Boldly going where no data have gone before
Variant lists and genotypes themselves become fodder for data exploration — the hunt for trait or disease associations, new questions, and/or new treatment opportunities.
“While it's critical to scale tried-and-true mathematical models to bigger data, we also need to do exploratory data science at scale to find computational footholds in research questions for which no best practice models exist,” said Bloom, one of the founders of the Hail project, an open-source effort to build a scalable framework for exploring and analyzing genetic data. “ By exploring data together, computational and biomedical experts can find those footholds so that computers can help us all learn from the data.”
The main bottleneck in data exploration, he continued, is what he described as latency, “the time it takes to go from formulating a computational experiment to implementing it as code, running that code on existing data, and getting back results that can suggest the next computational experiment or data to collect.”
With genomic data growing far faster than CPU performance, computational experiments’ latency has exploded. “We’re well past talking about the difference between a computation taking a millisecond or a second,” Bloom said. “In many cases, it’s between a computation taking a second, a day, or never completing at all.”
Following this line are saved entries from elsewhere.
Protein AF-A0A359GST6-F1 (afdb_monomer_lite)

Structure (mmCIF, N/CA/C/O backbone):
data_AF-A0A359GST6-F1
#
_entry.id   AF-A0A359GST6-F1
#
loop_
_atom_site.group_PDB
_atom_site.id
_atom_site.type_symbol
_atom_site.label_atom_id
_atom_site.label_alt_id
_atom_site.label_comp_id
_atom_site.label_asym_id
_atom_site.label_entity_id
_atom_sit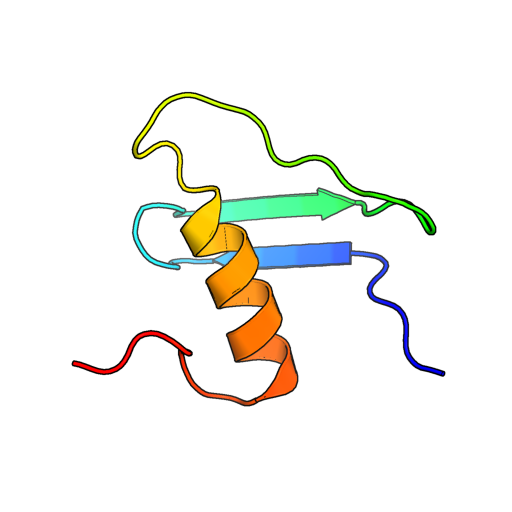e.label_seq_id
_atom_site.pdbx_PDB_ins_code
_atom_site.Cartn_x
_atom_site.Cartn_y
_atom_site.Cartn_z
_atom_site.occupancy
_atom_site.B_iso_or_equiv
_atom_site.auth_seq_id
_atom_site.auth_comp_id
_atom_site.auth_asym_id
_atom_site.auth_atom_id
_atom_site.pdbx_PDB_model_num
ATOM 1 N N . MET A 1 1 ? -12.678 -6.750 15.569 1.00 63.31 1 MET A N 1
ATOM 2 C CA . MET A 1 1 ? -12.455 -6.104 14.256 1.00 63.31 1 MET A CA 1
ATOM 3 C C . MET A 1 1 ? -11.015 -5.627 14.200 1.00 63.31 1 MET A C 1
ATOM 5 O O . MET A 1 1 ? -10.596 -4.952 15.132 1.00 63.31 1 MET A O 1
ATOM 9 N N . SER A 1 2 ? -10.253 -6.016 13.179 1.00 86.25 2 SER A N 1
ATOM 10 C CA . SER A 1 2 ? -8.885 -5.533 12.965 1.00 86.25 2 SER A CA 1
ATOM 11 C C . SER A 1 2 ? -8.905 -4.250 12.130 1.00 86.25 2 SER A C 1
ATOM 13 O O . SER A 1 2 ? -9.685 -4.130 11.189 1.00 86.25 2 SER A O 1
ATOM 15 N N . THR A 1 3 ? -8.065 -3.279 12.485 1.00 93.75 3 THR A N 1
ATOM 16 C 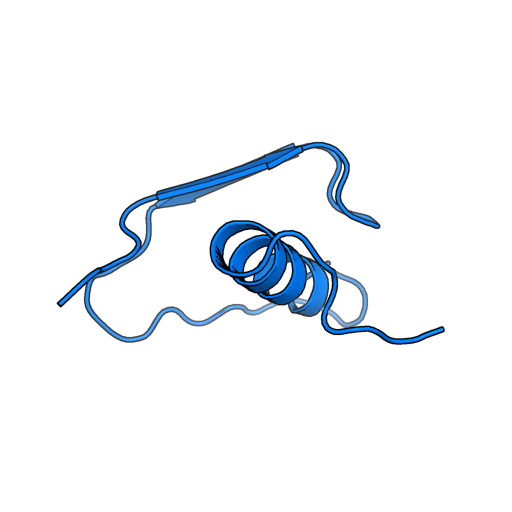CA . THR A 1 3 ? -7.898 -2.021 11.744 1.00 93.75 3 THR A CA 1
ATOM 17 C C . THR A 1 3 ? -6.417 -1.758 11.499 1.00 93.75 3 THR A C 1
ATOM 19 O O . THR A 1 3 ? -5.580 -2.025 12.364 1.00 93.75 3 THR A O 1
ATOM 22 N N . LEU A 1 4 ? -6.082 -1.249 10.312 1.00 95.94 4 LEU A N 1
ATOM 23 C CA . LEU A 1 4 ? -4.710 -0.911 9.941 1.00 95.94 4 LEU A CA 1
ATOM 24 C C . LEU A 1 4 ? -4.439 0.554 10.300 1.00 95.94 4 LEU A C 1
ATOM 26 O O . LEU A 1 4 ? -5.046 1.452 9.725 1.00 95.94 4 LEU A O 1
ATOM 30 N N . LYS A 1 5 ? -3.552 0.794 11.271 1.00 96.94 5 LYS A N 1
ATOM 31 C CA . LYS A 1 5 ? -3.214 2.150 11.751 1.00 96.94 5 LYS A CA 1
ATOM 32 C C . LYS A 1 5 ? -1.997 2.742 11.045 1.00 96.94 5 LYS A C 1
ATOM 34 O O . LYS A 1 5 ? -1.924 3.947 10.819 1.00 96.94 5 LYS A O 1
ATOM 39 N N . SER A 1 6 ? -1.037 1.892 10.711 1.00 97.50 6 SER A N 1
ATOM 40 C CA . SER A 1 6 ? 0.189 2.266 10.022 1.00 97.50 6 SER A CA 1
ATOM 41 C C . SER A 1 6 ? 0.582 1.184 9.031 1.00 97.50 6 SER A C 1
ATOM 43 O O . SER A 1 6 ? 0.277 0.006 9.224 1.00 97.50 6 SER A O 1
ATOM 45 N N . LEU A 1 7 ? 1.259 1.601 7.968 1.00 98.25 7 LEU A N 1
ATOM 46 C CA . LEU A 1 7 ? 1.808 0.718 6.953 1.00 98.25 7 LEU A CA 1
ATOM 47 C C . LEU A 1 7 ? 3.226 1.182 6.623 1.00 98.25 7 LEU A C 1
ATOM 49 O O . LEU A 1 7 ? 3.429 2.337 6.254 1.00 98.25 7 LEU A O 1
ATOM 53 N N . SER A 1 8 ? 4.187 0.273 6.761 1.00 98.56 8 SER A N 1
ATOM 54 C CA . SER A 1 8 ? 5.552 0.450 6.270 1.00 98.56 8 SER A CA 1
ATOM 55 C C . SER A 1 8 ? 5.738 -0.457 5.060 1.00 98.56 8 SER A C 1
ATOM 57 O O . SER A 1 8 ? 5.369 -1.633 5.099 1.00 98.56 8 SER A O 1
ATOM 59 N N . ILE A 1 9 ? 6.235 0.113 3.967 1.00 98.50 9 ILE A N 1
ATOM 60 C CA . ILE A 1 9 ? 6.435 -0.567 2.690 1.00 98.50 9 ILE A CA 1
ATOM 61 C C . ILE A 1 9 ? 7.917 -0.489 2.352 1.00 98.50 9 ILE A C 1
ATOM 63 O O . ILE A 1 9 ? 8.467 0.610 2.297 1.00 98.50 9 ILE A O 1
ATOM 67 N N . THR A 1 10 ? 8.520 -1.637 2.049 1.00 98.31 10 THR A N 1
ATOM 68 C CA . THR A 1 10 ? 9.906 -1.737 1.580 1.00 98.31 10 THR A CA 1
ATOM 69 C C . THR A 1 10 ? 9.957 -2.619 0.340 1.00 98.31 10 THR A C 1
ATOM 71 O O . THR A 1 10 ? 9.472 -3.750 0.366 1.00 98.31 10 THR A O 1
ATOM 74 N N . SER A 1 11 ? 10.549 -2.105 -0.738 1.00 97.50 11 SER A N 1
ATOM 75 C CA . SER A 1 11 ? 10.811 -2.832 -1.989 1.00 97.50 11 SER A CA 1
ATOM 76 C C . SER A 1 11 ? 9.582 -3.508 -2.621 1.00 97.50 11 SER A C 1
ATOM 78 O O . SER A 1 11 ? 9.667 -4.632 -3.119 1.00 97.50 11 SER A O 1
ATOM 80 N N . ILE A 1 12 ? 8.435 -2.819 -2.647 1.00 97.31 12 ILE A N 1
ATOM 81 C CA . ILE A 1 12 ? 7.223 -3.294 -3.335 1.00 97.31 12 ILE A CA 1
ATOM 82 C C . ILE A 1 12 ? 7.052 -2.540 -4.654 1.00 97.31 12 ILE A C 1
ATOM 84 O O . ILE A 1 12 ? 6.640 -1.379 -4.687 1.00 97.31 12 ILE A O 1
ATOM 88 N N . ARG A 1 13 ? 7.313 -3.239 -5.767 1.00 95.69 13 ARG A N 1
ATOM 89 C CA . ARG A 1 13 ? 7.210 -2.700 -7.135 1.00 95.69 13 ARG A CA 1
ATOM 90 C C . ARG A 1 13 ? 8.080 -1.446 -7.292 1.00 95.69 13 ARG A C 1
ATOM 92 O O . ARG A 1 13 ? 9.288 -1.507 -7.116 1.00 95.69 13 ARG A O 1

Many innovations from industry and other big data fields like physics and astronomy have, until recently, largely passed biology by. But that itself creates an opportunity, according to Bloom: it means that many of the big-data computing problems genomics now faces have already been solved, especially with respect to distributed computing.
“The idea is to understand the needs in genomics and biology, evaluate the open source tools out there, and see which might make the most sense to apply to our questions and data,” Bloom said. “And then adopt, modify, or build anew as needed.”
Take, for instance, one common efficiency-promoting feature baked into other fields’ computational tools: bringing the computation to the data, not the other way around.
“The challenge is to write code and algorithms that minimize how much you have to shuffle data between computers, because communication is much slower between computers than within,” Bloom said. “Moving to a model where data sit in the cloud alongside the computing tools that run against them could bring centers and consortia significant benefits.”
As with data production, the final ingredient for efficient exploration is scalability that balances resource use and speed with cost. “Whether a computation takes 10 hours using one core, one hour using 10 cores, or one minute using 600 cores, it should cost as close to the same as possible,” Bloom said. “We should give researchers a knob to dial up more computing resources and get their results back instantly with a negligible increase in cost.”
In an ideal world, genomics researchers and computational biologists would be able to easily access large amounts of data in the cloud, express complex computational models with concise, readable code, run those models on those data where they are, and get back results quickly and cheaply.
In this context, the data deluge actually presents an opportunity, not a challenge.
“More data doesn’t have to mean more statistical power from existing models,” Bloom said. “It can also mean a chance to use advances in statistics, machine learning, and engineering to ask fundamental questions that we otherwise couldn’t.”